* [Given records]:

....

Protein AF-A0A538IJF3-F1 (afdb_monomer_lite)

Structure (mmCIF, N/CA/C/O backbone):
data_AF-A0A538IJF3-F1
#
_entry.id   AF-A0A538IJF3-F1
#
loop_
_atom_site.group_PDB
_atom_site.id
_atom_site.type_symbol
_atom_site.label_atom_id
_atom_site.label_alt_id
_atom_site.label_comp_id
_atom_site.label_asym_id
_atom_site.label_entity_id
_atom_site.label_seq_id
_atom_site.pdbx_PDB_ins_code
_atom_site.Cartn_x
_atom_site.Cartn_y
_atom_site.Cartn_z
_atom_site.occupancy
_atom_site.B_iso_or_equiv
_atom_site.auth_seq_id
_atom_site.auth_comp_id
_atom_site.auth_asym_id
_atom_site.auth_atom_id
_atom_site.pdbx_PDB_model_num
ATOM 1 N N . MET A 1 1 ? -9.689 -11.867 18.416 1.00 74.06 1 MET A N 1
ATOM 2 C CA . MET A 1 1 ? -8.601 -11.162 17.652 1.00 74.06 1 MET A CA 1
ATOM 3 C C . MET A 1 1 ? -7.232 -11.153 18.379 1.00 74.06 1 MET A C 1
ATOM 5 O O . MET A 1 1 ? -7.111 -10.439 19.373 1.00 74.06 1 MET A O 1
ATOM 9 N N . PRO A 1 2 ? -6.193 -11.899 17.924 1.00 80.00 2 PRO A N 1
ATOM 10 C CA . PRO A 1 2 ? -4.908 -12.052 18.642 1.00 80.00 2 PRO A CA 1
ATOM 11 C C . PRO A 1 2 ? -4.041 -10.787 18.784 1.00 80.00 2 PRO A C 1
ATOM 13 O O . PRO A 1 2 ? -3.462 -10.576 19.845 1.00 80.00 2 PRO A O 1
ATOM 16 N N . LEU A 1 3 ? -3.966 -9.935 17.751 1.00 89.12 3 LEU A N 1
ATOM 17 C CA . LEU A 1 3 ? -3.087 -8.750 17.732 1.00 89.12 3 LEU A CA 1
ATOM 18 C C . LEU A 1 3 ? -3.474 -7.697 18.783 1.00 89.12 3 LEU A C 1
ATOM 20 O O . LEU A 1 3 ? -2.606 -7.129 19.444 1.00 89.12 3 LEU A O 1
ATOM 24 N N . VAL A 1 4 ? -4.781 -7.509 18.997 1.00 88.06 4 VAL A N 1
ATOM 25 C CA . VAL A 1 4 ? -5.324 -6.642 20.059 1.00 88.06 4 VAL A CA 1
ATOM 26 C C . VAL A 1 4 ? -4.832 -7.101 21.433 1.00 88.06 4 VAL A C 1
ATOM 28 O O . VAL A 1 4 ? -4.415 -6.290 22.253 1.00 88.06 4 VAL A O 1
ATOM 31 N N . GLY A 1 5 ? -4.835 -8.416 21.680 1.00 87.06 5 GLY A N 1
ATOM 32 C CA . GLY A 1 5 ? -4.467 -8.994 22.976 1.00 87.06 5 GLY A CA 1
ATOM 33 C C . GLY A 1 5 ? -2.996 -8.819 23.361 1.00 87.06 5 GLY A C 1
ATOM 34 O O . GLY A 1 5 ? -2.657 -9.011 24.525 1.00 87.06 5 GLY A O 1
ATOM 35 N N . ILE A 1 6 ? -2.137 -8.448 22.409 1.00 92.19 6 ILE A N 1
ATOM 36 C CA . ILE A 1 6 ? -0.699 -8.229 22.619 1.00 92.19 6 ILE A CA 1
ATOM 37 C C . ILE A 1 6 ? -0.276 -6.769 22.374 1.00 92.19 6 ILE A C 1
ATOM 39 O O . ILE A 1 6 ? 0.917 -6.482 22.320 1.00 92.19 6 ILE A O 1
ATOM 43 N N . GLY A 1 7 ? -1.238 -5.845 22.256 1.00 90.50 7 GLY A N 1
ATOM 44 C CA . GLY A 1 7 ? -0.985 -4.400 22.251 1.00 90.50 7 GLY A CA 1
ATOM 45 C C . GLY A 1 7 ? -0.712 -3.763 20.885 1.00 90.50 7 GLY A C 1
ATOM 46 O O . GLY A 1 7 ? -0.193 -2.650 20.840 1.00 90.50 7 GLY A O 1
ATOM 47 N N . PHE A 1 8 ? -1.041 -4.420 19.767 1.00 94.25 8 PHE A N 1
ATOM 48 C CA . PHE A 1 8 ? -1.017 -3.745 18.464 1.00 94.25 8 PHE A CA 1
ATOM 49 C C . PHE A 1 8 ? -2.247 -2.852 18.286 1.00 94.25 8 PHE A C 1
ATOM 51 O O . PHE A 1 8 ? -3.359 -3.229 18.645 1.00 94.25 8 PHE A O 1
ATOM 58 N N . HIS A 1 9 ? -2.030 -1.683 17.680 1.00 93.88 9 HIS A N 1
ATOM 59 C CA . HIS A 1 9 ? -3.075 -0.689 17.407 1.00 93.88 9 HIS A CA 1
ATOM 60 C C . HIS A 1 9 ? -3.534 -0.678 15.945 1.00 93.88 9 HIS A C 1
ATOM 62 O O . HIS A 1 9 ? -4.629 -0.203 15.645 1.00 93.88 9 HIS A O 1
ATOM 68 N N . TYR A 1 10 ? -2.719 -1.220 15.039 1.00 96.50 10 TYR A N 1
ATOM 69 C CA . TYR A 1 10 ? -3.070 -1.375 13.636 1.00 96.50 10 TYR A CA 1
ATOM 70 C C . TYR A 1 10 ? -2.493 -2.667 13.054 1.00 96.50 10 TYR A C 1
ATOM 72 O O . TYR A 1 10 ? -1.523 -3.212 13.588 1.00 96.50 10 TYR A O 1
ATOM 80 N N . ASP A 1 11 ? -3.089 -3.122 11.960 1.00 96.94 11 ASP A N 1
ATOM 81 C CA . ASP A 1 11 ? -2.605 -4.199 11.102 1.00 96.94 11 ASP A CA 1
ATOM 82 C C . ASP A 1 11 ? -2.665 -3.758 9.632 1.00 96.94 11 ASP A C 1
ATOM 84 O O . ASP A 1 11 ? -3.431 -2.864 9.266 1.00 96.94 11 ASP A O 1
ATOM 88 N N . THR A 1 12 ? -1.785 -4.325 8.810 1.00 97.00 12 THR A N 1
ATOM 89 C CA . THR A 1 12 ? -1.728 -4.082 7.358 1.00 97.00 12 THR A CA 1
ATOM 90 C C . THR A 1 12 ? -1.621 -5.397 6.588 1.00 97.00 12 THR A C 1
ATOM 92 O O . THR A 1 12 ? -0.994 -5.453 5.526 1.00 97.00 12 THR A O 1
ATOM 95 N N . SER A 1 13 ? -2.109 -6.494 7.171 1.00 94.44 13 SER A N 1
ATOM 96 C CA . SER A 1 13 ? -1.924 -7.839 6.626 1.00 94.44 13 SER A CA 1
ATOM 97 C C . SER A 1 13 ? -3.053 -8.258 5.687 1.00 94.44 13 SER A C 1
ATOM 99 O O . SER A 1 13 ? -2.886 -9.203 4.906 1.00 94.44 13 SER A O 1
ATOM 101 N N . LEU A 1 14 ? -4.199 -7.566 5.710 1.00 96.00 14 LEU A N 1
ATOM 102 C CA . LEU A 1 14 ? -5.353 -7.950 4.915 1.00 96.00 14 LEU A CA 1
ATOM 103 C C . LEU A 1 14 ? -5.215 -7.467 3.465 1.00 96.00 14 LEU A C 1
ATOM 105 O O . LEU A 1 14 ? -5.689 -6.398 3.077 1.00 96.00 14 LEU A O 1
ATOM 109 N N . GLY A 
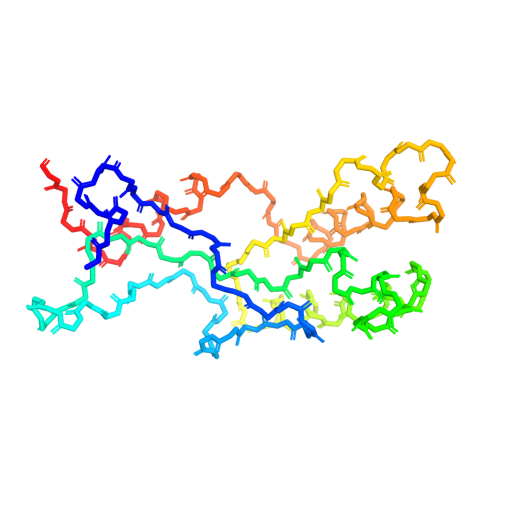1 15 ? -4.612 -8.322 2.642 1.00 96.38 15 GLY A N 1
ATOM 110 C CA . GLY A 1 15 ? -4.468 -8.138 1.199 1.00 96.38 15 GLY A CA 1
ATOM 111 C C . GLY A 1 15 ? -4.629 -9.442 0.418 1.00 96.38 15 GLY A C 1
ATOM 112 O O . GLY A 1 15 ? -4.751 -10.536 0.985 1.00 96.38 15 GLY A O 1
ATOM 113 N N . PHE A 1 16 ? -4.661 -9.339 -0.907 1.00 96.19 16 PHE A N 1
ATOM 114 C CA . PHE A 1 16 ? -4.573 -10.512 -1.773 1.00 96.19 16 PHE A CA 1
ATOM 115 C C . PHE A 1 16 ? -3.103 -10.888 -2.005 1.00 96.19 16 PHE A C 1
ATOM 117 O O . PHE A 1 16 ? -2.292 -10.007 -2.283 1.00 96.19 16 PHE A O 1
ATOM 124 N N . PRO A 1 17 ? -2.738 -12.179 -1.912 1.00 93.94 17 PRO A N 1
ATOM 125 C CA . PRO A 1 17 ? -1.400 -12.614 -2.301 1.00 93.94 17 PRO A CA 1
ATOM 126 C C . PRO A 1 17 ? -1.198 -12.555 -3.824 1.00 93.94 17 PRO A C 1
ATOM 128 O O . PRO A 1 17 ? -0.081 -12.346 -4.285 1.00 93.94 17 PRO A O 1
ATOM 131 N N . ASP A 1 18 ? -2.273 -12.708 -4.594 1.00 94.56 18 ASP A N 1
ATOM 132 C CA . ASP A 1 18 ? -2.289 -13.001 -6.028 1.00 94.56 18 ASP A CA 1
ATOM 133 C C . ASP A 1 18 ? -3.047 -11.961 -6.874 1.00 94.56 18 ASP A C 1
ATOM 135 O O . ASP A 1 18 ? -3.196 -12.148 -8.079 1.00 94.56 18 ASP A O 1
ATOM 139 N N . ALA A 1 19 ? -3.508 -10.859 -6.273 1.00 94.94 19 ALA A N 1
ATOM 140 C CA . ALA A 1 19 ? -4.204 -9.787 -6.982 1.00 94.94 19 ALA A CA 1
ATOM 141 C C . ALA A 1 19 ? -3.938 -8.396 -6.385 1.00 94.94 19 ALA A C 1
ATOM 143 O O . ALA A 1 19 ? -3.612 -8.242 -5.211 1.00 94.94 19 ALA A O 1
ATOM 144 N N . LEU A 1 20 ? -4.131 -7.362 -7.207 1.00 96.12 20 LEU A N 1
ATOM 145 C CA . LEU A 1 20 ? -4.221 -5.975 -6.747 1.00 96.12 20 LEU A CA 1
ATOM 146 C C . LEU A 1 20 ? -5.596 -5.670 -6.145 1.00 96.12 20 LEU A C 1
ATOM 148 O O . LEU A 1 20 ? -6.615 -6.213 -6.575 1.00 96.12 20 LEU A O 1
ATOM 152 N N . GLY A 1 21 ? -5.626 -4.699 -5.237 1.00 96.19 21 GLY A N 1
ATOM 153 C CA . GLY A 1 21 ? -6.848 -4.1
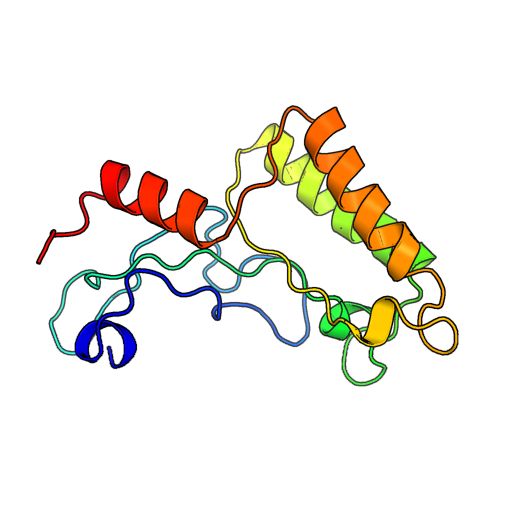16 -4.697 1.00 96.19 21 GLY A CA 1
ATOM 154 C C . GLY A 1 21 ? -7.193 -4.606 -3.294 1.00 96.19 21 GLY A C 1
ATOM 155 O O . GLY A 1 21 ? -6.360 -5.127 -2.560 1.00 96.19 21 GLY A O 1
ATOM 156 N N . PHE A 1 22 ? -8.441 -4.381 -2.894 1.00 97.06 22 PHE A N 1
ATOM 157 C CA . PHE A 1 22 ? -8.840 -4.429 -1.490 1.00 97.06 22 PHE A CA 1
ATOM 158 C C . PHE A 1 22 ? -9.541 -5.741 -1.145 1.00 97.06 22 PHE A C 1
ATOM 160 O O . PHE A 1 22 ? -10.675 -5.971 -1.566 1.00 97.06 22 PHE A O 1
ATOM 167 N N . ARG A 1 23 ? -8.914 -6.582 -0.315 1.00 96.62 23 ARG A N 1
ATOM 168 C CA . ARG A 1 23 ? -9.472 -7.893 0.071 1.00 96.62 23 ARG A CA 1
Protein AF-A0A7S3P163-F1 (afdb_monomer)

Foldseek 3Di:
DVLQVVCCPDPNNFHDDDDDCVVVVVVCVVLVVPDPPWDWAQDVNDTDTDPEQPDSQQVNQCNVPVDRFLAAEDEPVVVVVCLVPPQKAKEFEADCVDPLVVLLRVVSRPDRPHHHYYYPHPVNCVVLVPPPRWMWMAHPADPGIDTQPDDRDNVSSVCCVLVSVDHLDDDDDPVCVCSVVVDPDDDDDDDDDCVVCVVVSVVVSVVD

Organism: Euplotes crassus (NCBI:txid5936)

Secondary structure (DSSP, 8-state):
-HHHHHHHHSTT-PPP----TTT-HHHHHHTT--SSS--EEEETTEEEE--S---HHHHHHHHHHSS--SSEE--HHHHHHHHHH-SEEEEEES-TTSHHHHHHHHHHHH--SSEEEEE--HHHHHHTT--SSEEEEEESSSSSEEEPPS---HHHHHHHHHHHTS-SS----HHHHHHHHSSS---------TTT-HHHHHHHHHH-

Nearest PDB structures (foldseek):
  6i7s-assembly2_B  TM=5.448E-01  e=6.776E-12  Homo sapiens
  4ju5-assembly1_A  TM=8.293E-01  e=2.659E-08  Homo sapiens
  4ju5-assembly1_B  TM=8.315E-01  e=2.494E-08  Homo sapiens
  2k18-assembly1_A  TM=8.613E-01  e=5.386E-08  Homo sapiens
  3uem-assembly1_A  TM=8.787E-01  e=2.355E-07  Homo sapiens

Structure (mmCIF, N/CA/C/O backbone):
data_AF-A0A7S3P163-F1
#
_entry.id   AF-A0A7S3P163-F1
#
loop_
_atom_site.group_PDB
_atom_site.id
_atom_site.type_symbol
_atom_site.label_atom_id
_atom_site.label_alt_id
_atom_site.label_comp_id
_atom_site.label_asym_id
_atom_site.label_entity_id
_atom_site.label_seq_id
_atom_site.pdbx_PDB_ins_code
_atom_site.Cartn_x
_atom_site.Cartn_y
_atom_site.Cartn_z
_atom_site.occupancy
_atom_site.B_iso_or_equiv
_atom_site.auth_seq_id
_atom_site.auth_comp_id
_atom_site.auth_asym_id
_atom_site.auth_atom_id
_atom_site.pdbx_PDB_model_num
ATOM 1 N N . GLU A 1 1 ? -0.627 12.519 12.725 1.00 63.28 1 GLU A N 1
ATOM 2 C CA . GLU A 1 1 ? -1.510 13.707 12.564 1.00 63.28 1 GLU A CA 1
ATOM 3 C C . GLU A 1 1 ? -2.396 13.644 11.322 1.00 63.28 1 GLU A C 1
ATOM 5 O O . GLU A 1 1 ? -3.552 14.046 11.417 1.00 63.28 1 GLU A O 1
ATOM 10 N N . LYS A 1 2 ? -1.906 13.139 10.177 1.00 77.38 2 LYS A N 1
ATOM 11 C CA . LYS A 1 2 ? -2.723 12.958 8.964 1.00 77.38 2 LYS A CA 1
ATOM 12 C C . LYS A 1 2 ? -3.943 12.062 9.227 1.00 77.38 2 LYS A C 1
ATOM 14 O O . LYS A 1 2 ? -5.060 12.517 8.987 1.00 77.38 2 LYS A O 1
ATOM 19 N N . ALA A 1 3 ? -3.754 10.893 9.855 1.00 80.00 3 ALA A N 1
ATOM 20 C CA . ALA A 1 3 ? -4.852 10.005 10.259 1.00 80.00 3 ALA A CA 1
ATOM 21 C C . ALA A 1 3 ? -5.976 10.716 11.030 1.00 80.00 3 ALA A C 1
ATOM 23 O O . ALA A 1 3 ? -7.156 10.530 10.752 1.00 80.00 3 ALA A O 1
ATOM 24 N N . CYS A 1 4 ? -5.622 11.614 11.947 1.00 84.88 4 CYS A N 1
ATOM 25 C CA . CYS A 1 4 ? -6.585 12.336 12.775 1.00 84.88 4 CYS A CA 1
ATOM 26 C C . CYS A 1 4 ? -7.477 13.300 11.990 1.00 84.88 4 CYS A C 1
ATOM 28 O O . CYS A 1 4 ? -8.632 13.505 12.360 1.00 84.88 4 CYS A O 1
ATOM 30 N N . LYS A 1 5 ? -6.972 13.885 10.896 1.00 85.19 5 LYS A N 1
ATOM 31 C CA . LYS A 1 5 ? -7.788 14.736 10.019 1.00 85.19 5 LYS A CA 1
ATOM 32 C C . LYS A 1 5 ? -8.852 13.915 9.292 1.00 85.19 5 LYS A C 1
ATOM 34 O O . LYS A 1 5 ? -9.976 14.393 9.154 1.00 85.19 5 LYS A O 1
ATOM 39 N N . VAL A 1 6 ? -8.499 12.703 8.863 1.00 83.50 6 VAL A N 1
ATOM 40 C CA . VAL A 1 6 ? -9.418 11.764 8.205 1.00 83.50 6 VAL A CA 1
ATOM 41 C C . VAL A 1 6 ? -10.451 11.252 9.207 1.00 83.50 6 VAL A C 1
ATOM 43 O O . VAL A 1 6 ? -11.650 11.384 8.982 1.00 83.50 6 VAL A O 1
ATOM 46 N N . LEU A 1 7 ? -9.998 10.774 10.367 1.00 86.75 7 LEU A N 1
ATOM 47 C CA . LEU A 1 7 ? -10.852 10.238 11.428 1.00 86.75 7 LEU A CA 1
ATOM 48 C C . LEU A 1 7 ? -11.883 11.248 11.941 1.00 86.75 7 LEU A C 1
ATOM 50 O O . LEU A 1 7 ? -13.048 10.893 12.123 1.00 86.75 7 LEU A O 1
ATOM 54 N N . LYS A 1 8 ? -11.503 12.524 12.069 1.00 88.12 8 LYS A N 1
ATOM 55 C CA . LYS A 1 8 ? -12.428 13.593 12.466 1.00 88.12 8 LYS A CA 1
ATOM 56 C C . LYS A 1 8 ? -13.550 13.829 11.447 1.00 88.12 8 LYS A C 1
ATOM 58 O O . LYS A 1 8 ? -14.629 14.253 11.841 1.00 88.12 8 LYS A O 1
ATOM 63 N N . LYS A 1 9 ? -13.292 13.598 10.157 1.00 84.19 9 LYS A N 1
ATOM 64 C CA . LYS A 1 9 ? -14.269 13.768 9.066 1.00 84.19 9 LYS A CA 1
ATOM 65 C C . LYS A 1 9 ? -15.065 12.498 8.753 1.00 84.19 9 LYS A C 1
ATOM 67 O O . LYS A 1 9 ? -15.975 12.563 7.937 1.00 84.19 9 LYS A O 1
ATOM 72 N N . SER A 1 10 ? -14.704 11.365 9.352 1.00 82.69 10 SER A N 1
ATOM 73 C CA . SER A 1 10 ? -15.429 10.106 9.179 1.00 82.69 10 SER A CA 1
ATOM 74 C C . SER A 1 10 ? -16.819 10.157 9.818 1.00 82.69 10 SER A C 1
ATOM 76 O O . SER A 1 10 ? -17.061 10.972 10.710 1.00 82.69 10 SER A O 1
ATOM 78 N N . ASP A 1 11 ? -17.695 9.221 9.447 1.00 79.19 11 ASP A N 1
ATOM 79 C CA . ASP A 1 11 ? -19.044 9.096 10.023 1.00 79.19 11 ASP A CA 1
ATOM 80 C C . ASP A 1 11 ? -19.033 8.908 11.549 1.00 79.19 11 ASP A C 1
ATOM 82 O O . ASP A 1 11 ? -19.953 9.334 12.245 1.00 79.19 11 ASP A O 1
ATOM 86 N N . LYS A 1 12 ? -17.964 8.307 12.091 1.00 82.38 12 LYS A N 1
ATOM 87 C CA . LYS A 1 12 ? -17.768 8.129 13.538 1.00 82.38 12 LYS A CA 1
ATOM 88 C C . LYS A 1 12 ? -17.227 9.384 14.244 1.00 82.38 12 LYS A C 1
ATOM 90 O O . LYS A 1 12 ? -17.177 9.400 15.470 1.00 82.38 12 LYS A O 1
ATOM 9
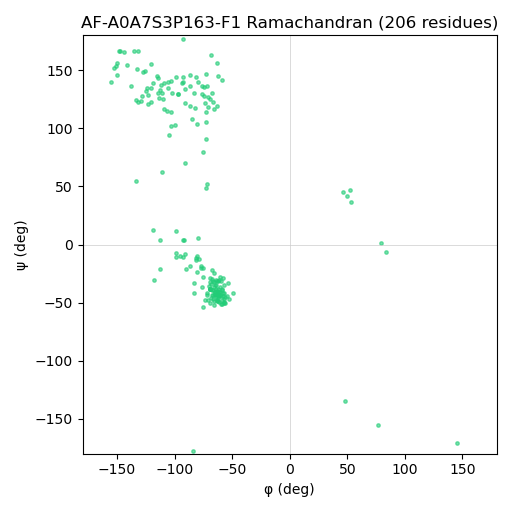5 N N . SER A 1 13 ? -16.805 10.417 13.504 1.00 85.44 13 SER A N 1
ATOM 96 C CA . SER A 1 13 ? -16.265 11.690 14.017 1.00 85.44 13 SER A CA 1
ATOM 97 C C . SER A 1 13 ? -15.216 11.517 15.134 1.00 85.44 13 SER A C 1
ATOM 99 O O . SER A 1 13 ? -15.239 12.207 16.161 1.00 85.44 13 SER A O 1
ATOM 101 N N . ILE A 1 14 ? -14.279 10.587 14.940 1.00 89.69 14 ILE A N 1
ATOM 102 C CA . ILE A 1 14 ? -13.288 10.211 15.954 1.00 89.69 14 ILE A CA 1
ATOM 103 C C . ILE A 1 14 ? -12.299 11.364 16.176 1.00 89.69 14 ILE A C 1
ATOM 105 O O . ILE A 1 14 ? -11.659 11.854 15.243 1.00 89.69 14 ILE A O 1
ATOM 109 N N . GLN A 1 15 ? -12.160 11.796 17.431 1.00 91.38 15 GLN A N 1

....

* [Exercise]: Nothing but the lines above from the one that has "ATOM 55 C CA" down to the one that has "ATOM 102 C CA . ILE" belongs in the answer, copied exactly, without pictures.

* [Solved problem]:
ATOM 55 C CA . LYS A 1 8 ? -12.428 13.593 12.466 1.00 88.12 8 LYS A CA 1
ATOM 56 C C . LYS A 1 8 ? -13.550 13.829 11.447 1.00 88.12 8 LYS A C 1
ATOM 58 O O . LYS A 1 8 ? -14.629 14.253 11.841 1.00 88.12 8 LYS A O 1
ATOM 63 N N . LYS A 1 9 ? -13.292 13.598 10.157 1.00 84.19 9 LYS A N 1
ATOM 64 C CA . LYS A 1 9 ? -14.269 13.768 9.066 1.00 84.19 9 LYS A CA 1
ATOM 65 C C . LYS A 1 9 ? -15.065 12.498 8.753 1.00 84.19 9 LYS A C 1
ATOM 67 O O . LYS A 1 9 ? -15.975 12.563 7.937 1.00 84.19 9 LYS A O 1
ATOM 72 N N . SER A 1 10 ? -14.704 11.365 9.352 1.00 82.69 10 SER A N 1
ATOM 73 C CA . SER A 1 10 ? -15.429 10.106 9.179 1.00 82.69 10 SER A CA 1
ATOM 74 C C . SER A 1 10 ? -16.819 10.157 9.818 1.00 82.69 10 SER A C 1
ATOM 76 O O . SER A 1 10 ? -17.061 10.972 10.710 1.00 82.69 10 SER A O 1
ATOM 78 N N . ASP A 1 11 ? -17.695 9.221 9.447 1.00 79.19 11 ASP A N 1
ATOM 79 C CA . ASP A 1 11 ? -19.044 9.096 10.023 1.00 79.19 11 ASP A CA 1
ATOM 80 C C . ASP A 1 11 ? -19.033 8.908 11.549 1.00 79.19 11 ASP A C 1
ATOM 82 O O . ASP A 1 11 ? -19.953 9.334 12.245 1.00 79.19 11 ASP A O 1
ATOM 86 N N . LYS A 1 12 ? -17.964 8.307 12.091 1.00 82.38 12 LYS A N 1
ATOM 87 C CA . LYS A 1 12 ? -17.768 8.129 13.538 1.00 82.38 12 LYS A CA 1
ATOM 88 C C . LYS A 1 12 ? -17.227 9.384 14.244 1.00 82.38 12 LYS A C 1
ATOM 90 O O . LYS A 1 12 ? -17.177 9.400 15.470 1.00 82.38 12 LYS A O 1
ATOM 9
5 N N . SER A 1 13 ? -16.805 10.417 13.504 1.00 85.44 13 SER A N 1
ATOM 96 C CA . SER A 1 13 ? -16.265 11.690 14.017 1.00 85.44 13 SER A CA 1
ATOM 97 C C . SER A 1 13 ? -15.216 11.517 15.134 1.00 85.44 13 SER A C 1
ATOM 99 O O . SER A 1 13 ? -15.239 12.207 16.161 1.00 85.44 13 SER A O 1
ATOM 101 N N . ILE A 1 14 ? -14.279 10.587 14.940 1.00 89.69 14 ILE A N 1
ATOM 102 C CA . ILE A 1 14 ? -13.288 10.211 15.954 1.00 89.69 14 ILE A CA 1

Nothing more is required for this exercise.